▶ **WORK ITEM**: Exactly the lines from the start of the data below through the line containing "data_AF-A0A336N8D9-F1" must be returned, and no others.
==== SOURCE MATERIAL ====
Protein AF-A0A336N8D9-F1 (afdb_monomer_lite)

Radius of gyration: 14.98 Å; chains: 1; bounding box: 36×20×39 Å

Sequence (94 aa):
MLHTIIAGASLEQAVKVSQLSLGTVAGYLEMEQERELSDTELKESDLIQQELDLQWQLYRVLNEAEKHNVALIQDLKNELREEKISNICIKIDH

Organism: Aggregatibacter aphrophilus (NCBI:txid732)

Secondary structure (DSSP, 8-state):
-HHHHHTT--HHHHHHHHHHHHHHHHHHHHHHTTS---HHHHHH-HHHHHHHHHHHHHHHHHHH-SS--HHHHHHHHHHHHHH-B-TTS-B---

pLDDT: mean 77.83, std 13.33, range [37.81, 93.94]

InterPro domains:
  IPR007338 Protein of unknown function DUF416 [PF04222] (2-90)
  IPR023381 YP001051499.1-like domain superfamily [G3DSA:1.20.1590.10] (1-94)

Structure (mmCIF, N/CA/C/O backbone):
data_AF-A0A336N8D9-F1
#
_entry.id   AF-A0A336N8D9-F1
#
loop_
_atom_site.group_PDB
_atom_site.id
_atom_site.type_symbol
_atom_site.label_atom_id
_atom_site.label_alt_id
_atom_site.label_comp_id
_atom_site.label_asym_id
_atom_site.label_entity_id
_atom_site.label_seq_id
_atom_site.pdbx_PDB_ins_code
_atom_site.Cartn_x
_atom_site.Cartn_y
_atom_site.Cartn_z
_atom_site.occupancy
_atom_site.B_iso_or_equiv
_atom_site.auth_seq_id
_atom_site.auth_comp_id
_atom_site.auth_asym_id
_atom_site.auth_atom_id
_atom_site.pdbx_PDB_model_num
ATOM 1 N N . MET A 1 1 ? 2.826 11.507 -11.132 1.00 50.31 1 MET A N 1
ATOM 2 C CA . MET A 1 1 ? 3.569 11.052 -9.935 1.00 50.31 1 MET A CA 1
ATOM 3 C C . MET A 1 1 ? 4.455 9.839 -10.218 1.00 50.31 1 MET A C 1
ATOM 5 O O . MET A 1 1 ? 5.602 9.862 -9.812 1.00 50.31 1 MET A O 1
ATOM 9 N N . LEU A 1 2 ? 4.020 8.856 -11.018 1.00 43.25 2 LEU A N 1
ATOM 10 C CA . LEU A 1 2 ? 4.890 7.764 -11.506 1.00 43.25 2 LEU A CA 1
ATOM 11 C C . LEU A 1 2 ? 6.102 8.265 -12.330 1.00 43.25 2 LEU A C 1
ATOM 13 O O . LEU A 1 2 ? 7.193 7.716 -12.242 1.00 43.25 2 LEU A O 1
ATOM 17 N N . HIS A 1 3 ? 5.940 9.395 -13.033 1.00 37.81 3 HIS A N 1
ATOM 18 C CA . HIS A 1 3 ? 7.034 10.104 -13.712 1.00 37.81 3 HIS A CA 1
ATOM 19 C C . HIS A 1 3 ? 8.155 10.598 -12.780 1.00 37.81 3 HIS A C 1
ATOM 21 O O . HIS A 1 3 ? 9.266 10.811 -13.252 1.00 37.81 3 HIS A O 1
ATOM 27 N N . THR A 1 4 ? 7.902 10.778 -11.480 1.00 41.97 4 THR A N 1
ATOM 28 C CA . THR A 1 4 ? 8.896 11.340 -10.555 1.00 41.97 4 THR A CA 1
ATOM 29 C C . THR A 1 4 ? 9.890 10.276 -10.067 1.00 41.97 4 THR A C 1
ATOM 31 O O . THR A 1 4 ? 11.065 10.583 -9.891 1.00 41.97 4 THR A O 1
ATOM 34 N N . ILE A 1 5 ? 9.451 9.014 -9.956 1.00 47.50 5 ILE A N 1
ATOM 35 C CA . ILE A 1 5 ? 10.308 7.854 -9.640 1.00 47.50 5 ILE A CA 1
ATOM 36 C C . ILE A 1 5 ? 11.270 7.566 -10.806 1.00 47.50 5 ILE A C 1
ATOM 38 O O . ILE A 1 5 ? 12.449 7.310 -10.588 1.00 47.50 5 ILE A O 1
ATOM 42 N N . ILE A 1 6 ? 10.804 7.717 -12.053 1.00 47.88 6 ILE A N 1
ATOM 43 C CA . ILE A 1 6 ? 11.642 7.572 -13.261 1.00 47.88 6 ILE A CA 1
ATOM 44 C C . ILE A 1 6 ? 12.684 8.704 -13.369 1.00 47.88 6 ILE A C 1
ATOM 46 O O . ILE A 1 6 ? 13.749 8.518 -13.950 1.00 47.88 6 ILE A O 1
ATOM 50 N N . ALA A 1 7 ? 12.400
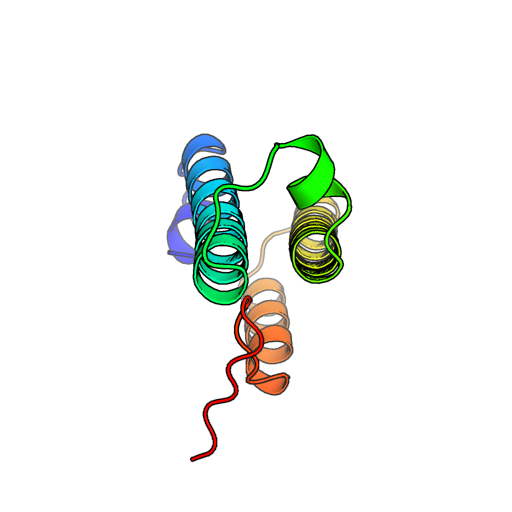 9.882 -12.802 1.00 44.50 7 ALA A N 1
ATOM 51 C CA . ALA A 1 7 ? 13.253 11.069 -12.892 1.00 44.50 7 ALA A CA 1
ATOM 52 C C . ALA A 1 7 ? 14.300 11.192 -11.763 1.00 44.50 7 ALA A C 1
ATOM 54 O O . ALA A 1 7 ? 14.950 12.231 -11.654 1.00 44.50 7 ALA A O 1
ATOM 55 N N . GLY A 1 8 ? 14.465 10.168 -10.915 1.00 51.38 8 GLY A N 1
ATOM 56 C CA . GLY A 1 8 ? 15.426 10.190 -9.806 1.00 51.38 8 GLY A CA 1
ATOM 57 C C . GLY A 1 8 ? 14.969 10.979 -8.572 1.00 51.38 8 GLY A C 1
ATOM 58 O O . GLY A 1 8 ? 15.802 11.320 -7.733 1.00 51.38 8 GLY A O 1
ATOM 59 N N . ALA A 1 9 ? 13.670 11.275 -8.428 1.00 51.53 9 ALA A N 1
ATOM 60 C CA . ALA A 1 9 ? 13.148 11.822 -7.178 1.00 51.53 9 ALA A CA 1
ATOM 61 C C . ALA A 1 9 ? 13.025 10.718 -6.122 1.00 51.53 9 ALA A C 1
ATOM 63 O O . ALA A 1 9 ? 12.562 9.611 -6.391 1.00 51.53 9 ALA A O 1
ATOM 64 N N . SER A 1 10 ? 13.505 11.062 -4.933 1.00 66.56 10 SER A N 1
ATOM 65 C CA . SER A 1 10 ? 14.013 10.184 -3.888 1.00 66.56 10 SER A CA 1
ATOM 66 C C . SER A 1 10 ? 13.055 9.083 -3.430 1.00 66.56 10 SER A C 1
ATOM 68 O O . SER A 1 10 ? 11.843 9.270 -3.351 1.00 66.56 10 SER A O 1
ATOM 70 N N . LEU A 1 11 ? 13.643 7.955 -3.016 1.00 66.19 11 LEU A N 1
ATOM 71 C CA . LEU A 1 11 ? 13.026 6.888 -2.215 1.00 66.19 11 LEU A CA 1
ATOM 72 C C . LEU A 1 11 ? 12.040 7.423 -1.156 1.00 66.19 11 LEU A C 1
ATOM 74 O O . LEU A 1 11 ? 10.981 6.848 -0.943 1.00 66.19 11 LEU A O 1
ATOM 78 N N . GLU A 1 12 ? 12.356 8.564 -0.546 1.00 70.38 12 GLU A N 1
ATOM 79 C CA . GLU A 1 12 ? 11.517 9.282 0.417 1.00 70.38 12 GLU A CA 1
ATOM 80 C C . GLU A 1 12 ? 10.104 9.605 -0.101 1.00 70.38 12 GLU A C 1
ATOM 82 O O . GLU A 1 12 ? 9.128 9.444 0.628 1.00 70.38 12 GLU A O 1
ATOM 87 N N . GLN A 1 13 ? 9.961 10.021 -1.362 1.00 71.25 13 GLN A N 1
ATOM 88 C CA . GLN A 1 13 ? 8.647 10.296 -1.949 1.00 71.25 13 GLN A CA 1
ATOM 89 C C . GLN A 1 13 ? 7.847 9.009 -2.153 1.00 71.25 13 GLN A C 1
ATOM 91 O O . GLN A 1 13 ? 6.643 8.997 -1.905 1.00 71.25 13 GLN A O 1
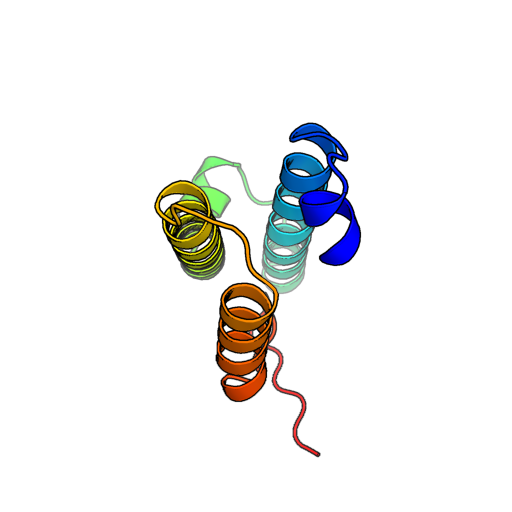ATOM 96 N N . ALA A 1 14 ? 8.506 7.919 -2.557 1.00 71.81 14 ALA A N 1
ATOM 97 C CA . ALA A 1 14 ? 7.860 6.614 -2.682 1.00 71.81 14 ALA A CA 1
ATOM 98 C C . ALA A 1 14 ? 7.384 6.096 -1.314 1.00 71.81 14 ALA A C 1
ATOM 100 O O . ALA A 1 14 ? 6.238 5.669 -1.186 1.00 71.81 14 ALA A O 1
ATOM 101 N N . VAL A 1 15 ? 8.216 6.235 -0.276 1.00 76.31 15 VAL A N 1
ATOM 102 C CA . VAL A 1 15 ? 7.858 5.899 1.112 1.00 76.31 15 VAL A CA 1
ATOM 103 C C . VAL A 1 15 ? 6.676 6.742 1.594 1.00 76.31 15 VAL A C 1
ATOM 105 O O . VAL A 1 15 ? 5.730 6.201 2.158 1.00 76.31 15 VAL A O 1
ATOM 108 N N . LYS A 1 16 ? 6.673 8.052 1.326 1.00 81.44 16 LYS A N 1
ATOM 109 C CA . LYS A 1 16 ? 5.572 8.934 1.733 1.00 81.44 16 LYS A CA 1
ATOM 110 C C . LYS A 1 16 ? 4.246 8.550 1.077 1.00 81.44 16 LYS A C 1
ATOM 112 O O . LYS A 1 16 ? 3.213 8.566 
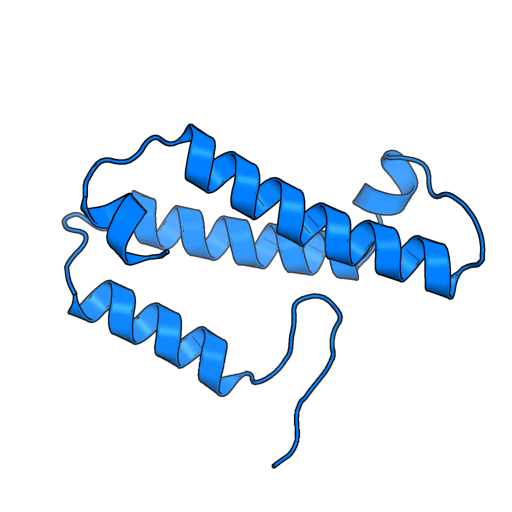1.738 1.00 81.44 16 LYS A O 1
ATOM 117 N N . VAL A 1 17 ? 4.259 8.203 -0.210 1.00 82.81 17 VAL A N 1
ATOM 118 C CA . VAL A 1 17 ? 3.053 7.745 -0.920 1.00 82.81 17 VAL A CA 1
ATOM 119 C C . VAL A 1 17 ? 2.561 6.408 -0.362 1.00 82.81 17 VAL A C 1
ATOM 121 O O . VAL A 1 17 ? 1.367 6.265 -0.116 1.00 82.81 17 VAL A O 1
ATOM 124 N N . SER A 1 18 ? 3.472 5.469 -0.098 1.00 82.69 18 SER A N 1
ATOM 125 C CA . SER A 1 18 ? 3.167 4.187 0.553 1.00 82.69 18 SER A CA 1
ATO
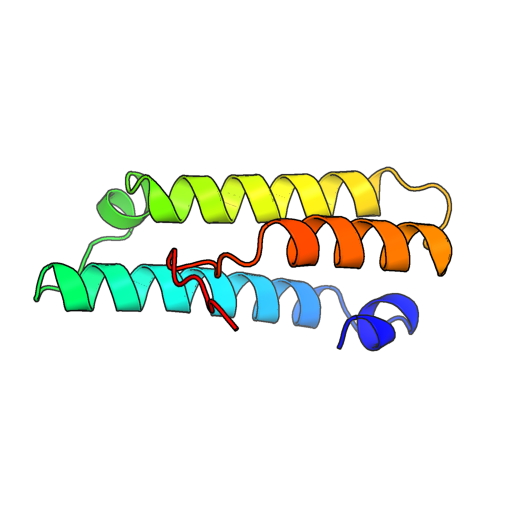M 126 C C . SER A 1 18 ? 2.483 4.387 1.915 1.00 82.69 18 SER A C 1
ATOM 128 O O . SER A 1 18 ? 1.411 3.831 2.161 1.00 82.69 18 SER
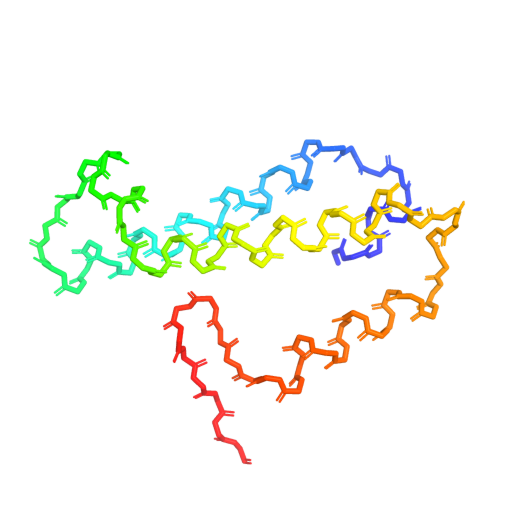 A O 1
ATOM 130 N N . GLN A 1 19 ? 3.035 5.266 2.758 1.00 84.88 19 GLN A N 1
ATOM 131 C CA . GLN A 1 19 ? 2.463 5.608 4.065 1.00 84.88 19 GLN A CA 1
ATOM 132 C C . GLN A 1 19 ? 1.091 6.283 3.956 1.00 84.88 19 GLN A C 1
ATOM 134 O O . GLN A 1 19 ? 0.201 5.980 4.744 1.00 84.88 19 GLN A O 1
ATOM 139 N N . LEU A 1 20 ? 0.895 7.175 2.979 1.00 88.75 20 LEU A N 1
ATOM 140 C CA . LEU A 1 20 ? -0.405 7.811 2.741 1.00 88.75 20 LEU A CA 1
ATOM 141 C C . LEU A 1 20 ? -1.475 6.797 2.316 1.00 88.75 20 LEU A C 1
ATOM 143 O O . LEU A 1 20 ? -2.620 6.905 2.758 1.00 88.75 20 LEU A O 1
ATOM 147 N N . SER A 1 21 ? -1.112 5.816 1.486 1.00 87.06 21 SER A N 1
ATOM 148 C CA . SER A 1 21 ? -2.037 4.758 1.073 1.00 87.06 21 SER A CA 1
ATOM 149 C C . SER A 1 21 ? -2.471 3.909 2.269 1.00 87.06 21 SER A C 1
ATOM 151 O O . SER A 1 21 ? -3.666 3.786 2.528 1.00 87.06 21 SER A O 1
====
▶ **RESULT OF THE EXERCISE**:
Protein AF-A0A336N8D9-F1 (afdb_monomer_lite)

Radius of gyration: 14.98 Å; chains: 1; bounding box: 36×20×39 Å

Sequence (94 aa):
MLHTIIAGASLEQAVKVSQLSLGTVAGYLEMEQERELSDTELKESDLIQQELDLQWQLYRVLNEAEKHNVALIQDLKNELREEKISNICIKIDH

Organism: Aggregatibacter aphrophilus (NCBI:txid732)

Secondary structure (DSSP, 8-state):
-HHHHHTT--HHHHHHHHHHHHHHHHHHHHHHTTS---HHHHHH-HHHHHHHHHHHHHHHHHHH-SS--HHHHHHHHHHHHHH-B-TTS-B---

pLDDT: mean 77.83, std 13.33, range [37.81, 93.94]

InterPro domains:
  IPR007338 Protein of unknown function DUF416 [PF04222] (2-90)
  IPR023381 YP001051499.1-like domain superfamily [G3DSA:1.20.1590.10] (1-94)

Structure (mmCIF, N/CA/C/O backbone):
data_AF-A0A336N8D9-F1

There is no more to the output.